There are many ways to do parameter handling; a whole topic of its own. Play around to get a sense for it, but keep your actual usage simple.

Partial application of functions

Partial application is not automatic in Bash, but that does not mean we can't do it.

In the example below, a utility function __with_git_dir knows something about a git directory, but nothing about a git subcommand that we wish to run.

__with_git_dir() {
    local repo_dir="${1}"
    shift
    git --git-dir="${repo_dir}/.git" "$@"
}

git_fetch() {
    local repo_dir="${1}"
    __with_git_dir "${repo_dir}" fetch -q
}

git_status() {
    __with_git_dir "${1}" status
}

git_branch_current() {
    local repo_dir="${1}"
    __with_git_dir "${repo_dir}" rev-parse --abbrev-ref=strict HEAD
}

These functions belong to some git utilities ² that help me conveniently run git commands against any repo on my file system, without cd-ing to the repo.

See?

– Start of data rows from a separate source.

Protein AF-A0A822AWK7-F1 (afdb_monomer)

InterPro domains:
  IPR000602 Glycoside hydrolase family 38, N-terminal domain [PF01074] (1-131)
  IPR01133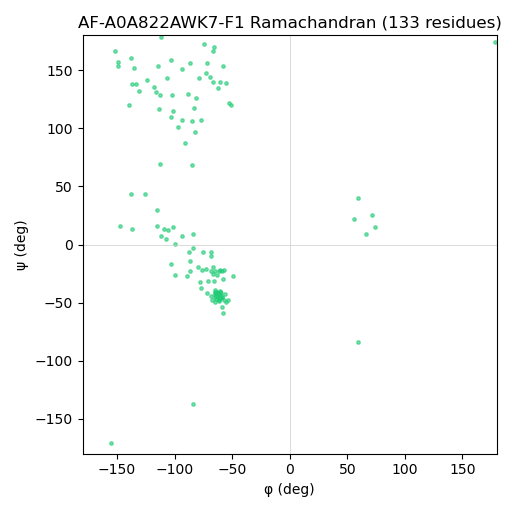0 Glycoside hydrolase/deacetylase, beta/alpha-barrel [SSF88713] (1-131)
  IPR027291 Glycoside hydrolase 38, N-terminal domain superfamily [G3DSA:3.20.110.10] (1-133)
  IPR050843 Glycosyl Hydrolase Family 38 [PTHR11607] (1-131)

Solvent-accessible surface area (backbone atoms only — not comparable to full-atom values): 8118 Å² total; per-residue (Å²): 136,89,67,71,64,48,76,49,39,88,69,59,70,68,57,49,52,52,19,35,76,68,31,52,32,55,46,78,44,71,79,42,95,88,48,63,76,90,41,48,29,38,34,35,55,44,91,52,42,57,38,38,58,89,79,56,41,48,42,91,92,46,88,42,76,74,74,31,78,53,81,88,48,96,70,50,36,48,72,60,55,42,50,52,50,53,50,47,51,56,63,55,44,60,20,40,81,58,99,70,82,83,80,41,84,43,58,89,86,54,58,85,65,43,64,47,38,51,59,39,49,54,51,48,56,53,56,45,59,61,56,68,79,76,121

Secondary structure (DSSP, 8-state):
---SEEEES---HHHHHHHHHHT-SEEEEE--SS--GGGEEEEEE-TTTTPPPTT---STT--SPP----TTSTT--HHHHHHHHHHHHHHHHTT-SSS--------TT--TTHHHHHHHHHHHHHHHHHHTT--

Structure (mmCIF, N/CA/C/O backbone):
data_AF-A0A822AWK7-F1
#
_entry.id   AF-A0A822AWK7-F1
#
loop_
_atom_site.group_PDB
_atom_site.id
_atom_site.type_symbol
_atom_site.label_atom_id
_atom_site.label_alt_id
_atom_site.label_comp_id
_atom_site.label_asym_id
_atom_site.label_entity_id
_atom_site.label_seq_id
_atom_site.pdbx_PDB_ins_code
_atom_site.Cartn_x
_atom_site.Cartn_y
_atom_site.Cartn_z
_atom_site.occupancy
_atom_site.B_iso_or_equiv
_atom_site.auth_seq_id
_atom_site.auth_comp_id
_atom_site.auth_asym_id
_atom_site.auth_atom_id
_atom_site.pdbx_PDB_model_num
ATOM 1 N N . MET A 1 1 ? 16.097 -16.714 -11.607 1.00 88.88 1 MET A N 1
ATOM 2 C CA . MET A 1 1 ? 15.271 -16.431 -10.413 1.00 88.88 1 MET A CA 1
ATOM 3 C C . MET A 1 1 ? 13.787 -16.622 -10.697 1.00 88.88 1 MET A C 1
ATOM 5 O O . MET A 1 1 ? 13.120 -17.138 -9.821 1.00 88.88 1 MET A O 1
ATOM 9 N N . GLY A 1 2 ? 13.291 -16.298 -11.903 1.00 93.69 2 GLY A N 1
ATOM 10 C CA . GLY A 1 2 ? 11.924 -16.666 -12.306 1.00 93.69 2 GLY A CA 1
ATOM 11 C C . GLY A 1 2 ? 10.825 -15.875 -11.594 1.00 93.69 2 GLY A C 1
ATOM 12 O O . GLY A 1 2 ? 9.733 -16.394 -11.428 1.00 93.69 2 GLY A O 1
ATOM 13 N N . PHE A 1 3 ? 11.133 -14.659 -11.132 1.00 97.00 3 PHE A N 1
ATOM 14 C CA . PHE A 1 3 ? 10.148 -13.766 -10.528 1.00 97.00 3 PHE A CA 1
ATOM 15 C C . PHE A 1 3 ? 9.306 -13.080 -11.603 1.00 97.00 3 PHE A C 1
ATOM 17 O O . PHE A 1 3 ? 9.850 -12.660 -12.624 1.00 97.00 3 PHE A O 1
ATOM 24 N N . ASP A 1 4 ? 8.019 -12.895 -11.318 1.00 97.25 4 ASP A N 1
ATOM 25 C CA . ASP A 1 4 ? 7.099 -12.146 -12.181 1.00 97.25 4 ASP A CA 1
ATOM 26 C C . ASP A 1 4 ? 7.071 -10.647 -11.850 1.00 97.25 4 ASP A C 1
ATOM 28 O O . ASP A 1 4 ? 6.818 -9.816 -12.725 1.00 97.25 4 ASP A O 1
ATOM 32 N N . GLY A 1 5 ? 7.362 -10.287 -10.595 1.00 97.25 5 GLY A N 1
ATOM 33 C CA . GLY A 1 5 ? 7.269 -8.915 -10.110 1.00 97.25 5 GLY A CA 1
ATOM 34 C C . GLY A 1 5 ? 8.267 -8.559 -9.011 1.00 97.25 5 GLY A C 1
ATOM 35 O O . GLY A 1 5 ? 8.771 -9.419 -8.291 1.00 97.25 5 GLY A O 1
ATOM 36 N N . LEU A 1 6 ? 8.527 -7.260 -8.890 1.00 97.75 6 LEU A N 1
ATOM 37 C CA . LEU A 1 6 ? 9.360 -6.622 -7.878 1.00 97.75 6 LEU A CA 1
ATOM 38 C C . LEU A 1 6 ? 8.624 -5.404 -7.318 1.00 97.75 6 LEU A C 1
ATOM 40 O O . LEU A 1 6 ? 8.071 -4.609 -8.072 1.00 97.75 6 LEU A O 1
ATOM 44 N N . PHE A 1 7 ? 8.679 -5.216 -6.004 1.00 98.44 7 PHE A N 1
ATOM 45 C CA . PHE A 1 7 ? 8.175 -4.013 -5.351 1.00 98.44 7 PHE A CA 1
ATOM 46 C C . PHE A 1 7 ? 9.280 -3.379 -4.519 1.00 98.44 7 PHE A C 1
ATOM 48 O O . PHE A 1 7 ? 10.075 -4.089 -3.902 1.00 98.44 7 PHE A O 1
ATOM 55 N N . PHE A 1 8 ? 9.345 -2.051 -4.508 1.00 98.50 8 PHE A N 1
ATOM 56 C CA . PHE A 1 8 ? 10.343 -1.327 -3.727 1.00 98.50 8 PHE A CA 1
ATOM 57 C C . PHE A 1 8 ? 9.823 0.034 -3.261 1.00 98.50 8 PHE A C 1
ATOM 59 O O . PHE A 1 8 ? 8.954 0.630 -3.890 1.00 98.50 8 PHE A O 1
ATOM 66 N N . GLY A 1 9 ? 10.365 0.526 -2.144 1.00 97.94 9 GLY A N 1
ATOM 67 C CA . GLY A 1 9 ? 9.888 1.759 -1.510 1.00 97.94 9 GLY A CA 1
ATOM 68 C C . GLY A 1 9 ? 10.700 3.020 -1.797 1.00 97.94 9 GLY A C 1
ATOM 69 O O . GLY A 1 9 ? 10.169 4.122 -1.707 1.00 97.94 9 GLY A O 1
ATOM 70 N N . ARG A 1 10 ? 11.996 2.895 -2.103 1.00 98.38 10 ARG A N 1
ATOM 71 C CA . ARG A 1 10 ? 12.901 4.050 -2.225 1.00 98.38 10 ARG A CA 1
ATOM 72 C C . ARG A 1 10 ? 13.130 4.405 -3.692 1.00 98.38 10 ARG A C 1
ATOM 74 O O . ARG A 1 10 ? 13.744 3.634 -4.420 1.00 98.38 10 ARG A O 1
ATOM 81 N N . VAL A 1 11 ? 12.674 5.586 -4.091 1.00 98.12 11 VAL A N 1
ATOM 82 C CA . VAL A 1 11 ? 12.882 6.212 -5.404 1.00 98.12 11 VAL A CA 1
ATOM 83 C C . VAL A 1 11 ? 13.188 7.699 -5.182 1.00 98.12 11 VAL A C 1
ATOM 85 O O . VAL A 1 11 ? 12.897 8.224 -4.105 1.00 98.12 11 VAL A O 1
ATOM 88 N N . ASP A 1 12 ? 13.795 8.376 -6.158 1.00 98.56 12 ASP A N 1
ATOM 89 C CA . ASP A 1 12 ? 13.987 9.828 -6.084 1.00 98.56 12 ASP A CA 1
ATOM 90 C C . ASP A 1 12 ? 12.645 10.547 -5.853 1.00 98.56 12 ASP A C 1
ATOM 92 O O . ASP A 1 12 ? 11.621 10.175 -6.429 1.00 98.56 12 ASP A O 1
ATOM 96 N N . TYR A 1 13 ? 12.636 11.570 -4.996 1.00 98.25 13 TYR A N 1
ATOM 97 C CA . TYR A 1 13 ? 11.398 12.241 -4.595 1.00 98.25 13 TYR A CA 1
ATOM 98 C C . TYR A 1 13 ? 10.716 12.980 -5.760 1.00 98.25 13 TYR A C 1
ATOM 100 O O . TYR A 1 13 ? 9.487 13.060 -5.788 1.00 98.25 13 TYR A O 1
ATOM 108 N N . GLN A 1 14 ? 11.480 13.491 -6.733 1.00 98.62 14 GLN A N 1
ATOM 109 C CA . GLN A 1 14 ? 10.939 14.148 -7.925 1.00 98.62 14 GLN A CA 1
ATOM 110 C C . GLN A 1 14 ? 10.305 13.112 -8.858 1.00 98.62 14 GLN A C 1
ATOM 112 O O . GLN A 1 14 ? 9.208 13.336 -9.372 1.00 98.62 14 GLN A O 1
ATOM 117 N N . ASP A 1 15 ? 10.954 11.954 -9.023 1.00 98.50 15 ASP A N 1
ATOM 118 C CA . ASP A 1 15 ? 10.405 10.834 -9.796 1.00 98.50 15 ASP A CA 1
ATOM 119 C C . ASP A 1 15 ? 9.141 10.270 -9.126 1.00 98.50 15 ASP A C 1
ATOM 121 O O . ASP A 1 15 ? 8.127 10.069 -9.791 1.00 98.50 15 ASP A O 1
ATOM 125 N N . TYR A 1 16 ? 9.131 10.124 -7.796 1.00 98.12 16 TYR A N 1
ATOM 126 C CA . TYR A 1 16 ? 7.941 9.712 -7.043 1.00 98.12 16 TYR A CA 1
ATOM 127 C C . TYR A 1 16 ? 6.742 10.634 -7.308 1.00 98.12 16 TYR A C 1
ATOM 129 O O . TYR A 1 16 ? 5.638 10.173 -7.622 1.00 98.12 16 TYR A O 1
ATOM 137 N N . GLN A 1 17 ? 6.955 11.952 -7.208 1.00 97.88 17 GLN A N 1
ATOM 138 C CA . GLN A 1 17 ? 5.916 12.948 -7.470 1.00 97.88 17 GLN A CA 1
ATOM 139 C C . GLN A 1 17 ? 5.425 12.865 -8.917 1.00 97.88 17 GLN A C 1
ATOM 141 O O . GLN A 1 17 ? 4.216 12.834 -9.159 1.00 97.88 17 GLN A O 1
ATOM 146 N N . HIS A 1 18 ? 6.345 12.780 -9.880 1.00 98.38 18 HIS A N 1
ATOM 147 C CA . HIS A 1 18 ? 6.001 12.651 -11.291 1.00 98.38 18 HIS A CA 1
ATOM 148 C C . HIS A 1 18 ? 5.171 11.391 -11.569 1.00 98.38 18 HIS A C 1
ATOM 150 O O . HIS A 1 18 ? 4.128 11.468 -12.224 1.00 98.38 18 HIS A O 1
ATOM 156 N N . ARG A 1 19 ? 5.581 10.242 -11.027 1.00 98.12 19 ARG A N 1
ATOM 157 C CA . ARG A 1 19 ? 4.877 8.964 -11.187 1.00 98.12 19 ARG A CA 1
ATOM 158 C C . ARG A 1 19 ? 3.493 8.972 -10.570 1.00 98.12 19 ARG A C 1
ATOM 160 O O . ARG A 1 19 ? 2.549 8.502 -11.199 1.00 98.12 19 ARG A O 1
ATOM 167 N N . THR A 1 20 ? 3.362 9.562 -9.385 1.00 97.56 20 THR A N 1
ATOM 168 C CA . THR A 1 20 ? 2.070 9.721 -8.712 1.00 97.56 20 THR A CA 1
ATOM 169 C C . THR A 1 20 ? 1.109 10.563 -9.557 1.00 97.56 20 THR A C 1
ATOM 171 O O . THR A 1 20 ? -0.047 10.190 -9.725 1.00 97.56 20 THR A O 1
ATOM 174 N N . MET A 1 21 ? 1.577 11.668 -10.152 1.00 97.81 21 MET A N 1
ATOM 175 C CA . MET A 1 21 ? 0.737 12.527 -11.004 1.00 97.81 21 MET A CA 1
ATOM 176 C C . MET A 1 21 ? 0.379 11.885 -12.350 1.00 97.81 21 MET A C 1
ATOM 178 O O . MET A 1 21 ? -0.685 12.158 -12.903 1.00 97.81 21 MET A O 1
ATOM 182 N N . THR A 1 22 ? 1.263 11.046 -12.892 1.00 98.06 22 THR A N 1
ATOM 183 C CA . THR A 1 22 ? 1.111 10.443 -14.228 1.00 98.06 22 THR A CA 1
ATOM 184 C C . THR A 1 22 ? 0.583 9.011 -14.207 1.00 98.06 22 THR A C 1
ATOM 186 O O . THR A 1 22 ? 0.410 8.420 -15.271 1.00 98.06 22 THR A O 1
ATOM 189 N N . LYS A 1 23 ? 0.298 8.455 -13.023 1.00 97.81 23 LYS A N 1
ATOM 190 C CA . LYS A 1 23 ? -0.140 7.064 -12.825 1.00 97.81 23 LYS A CA 1
ATOM 191 C C . LYS A 1 23 ? 0.861 6.026 -13.340 1.00 97.81 23 LYS A C 1
ATOM 193 O O . LYS A 1 23 ? 0.479 5.013 -13.921 1.00 97.81 23 LYS A O 1
ATOM 198 N N . THR A 1 24 ? 2.152 6.282 -13.132 1.00 97.88 24 THR A N 1
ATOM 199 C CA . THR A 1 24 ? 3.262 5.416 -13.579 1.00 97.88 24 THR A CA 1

Functions can be dead-simple yet super useful. If you accumulate wee functions for your git needs, you get executable documentation. You can source them in your Bash terminal on any computer and be on your way. Likewise, any other command-line-y need of yours.

Dependency injection with functions

The previous section brought us close to dependency injection. We passed in git subcommands as argument to the __with_git_dir utility. We can do the same with our own functions. This is a form of "higher order" Functional Programming; viz. making functions that accept functions as arguments.

For example, see the same git utilities file for usages such as these:

Use the xgit utility fn to apply simple git commands to the given repos.

ls_git_projects ~/src/bitbucket | xgit fetch # bitbucket-hosted repos

Use proc_repos to apply custom functions to the given repos.

ls_git_projects ~/src/bitbucket |
    proc_repos git_fetch # all repos

ls_git_projects ~/src/bitbucket |
    take_stale |
    proc_repos git_fetch # only stale repos

ls_git_projects ~/src/bitbucket |
    take_active |
    proc_repos git_fetch # only active repos

What's the current branch?

ls_git_projects ~/src/bitbucket |
    proc_repos git_branch_current

I've also used this design technique in shite (the little static site generator from shell :). This is baaasically what its "main" function does.

# Build page and tee it into the public directory, namespaced by the slug
cat ${body_content_file} |
    ${content_proc_fn} |
    # We have only one page builder today, but
    # we could have a variable number tomorrow.
    shite_build_page  |
    ${html_formatter_fn} |
    tee "${shite_global_data[publish_dir]}/${html_output_file_name}"

All the _fn-suffixed variables are locals in the "main" fn, that are assigned to function names we pass from the outside. Also notice the use of sane fallbacks for the positional params in this case.

Keeping Functions pure

The return statement in Bash returns exit codes, not values. So we have to pause a bit to figure out how to "return" values. Well, we have to rely on stdio, and the fact that the Unix tools philosophy encourages us to emit data in the same format as we receive it.

The identity function is the simplest example. By definition, it returns its input unchanged. That's just cat! Thus we can write this streaming identity function.

identity() {
    cat -
}

This definition of identity is surprisingly useful, as we will see below.

Note that I strongly favour pipeline-friendly domain modeling and functional programming, to profit from the naturally streaming nature of Unix.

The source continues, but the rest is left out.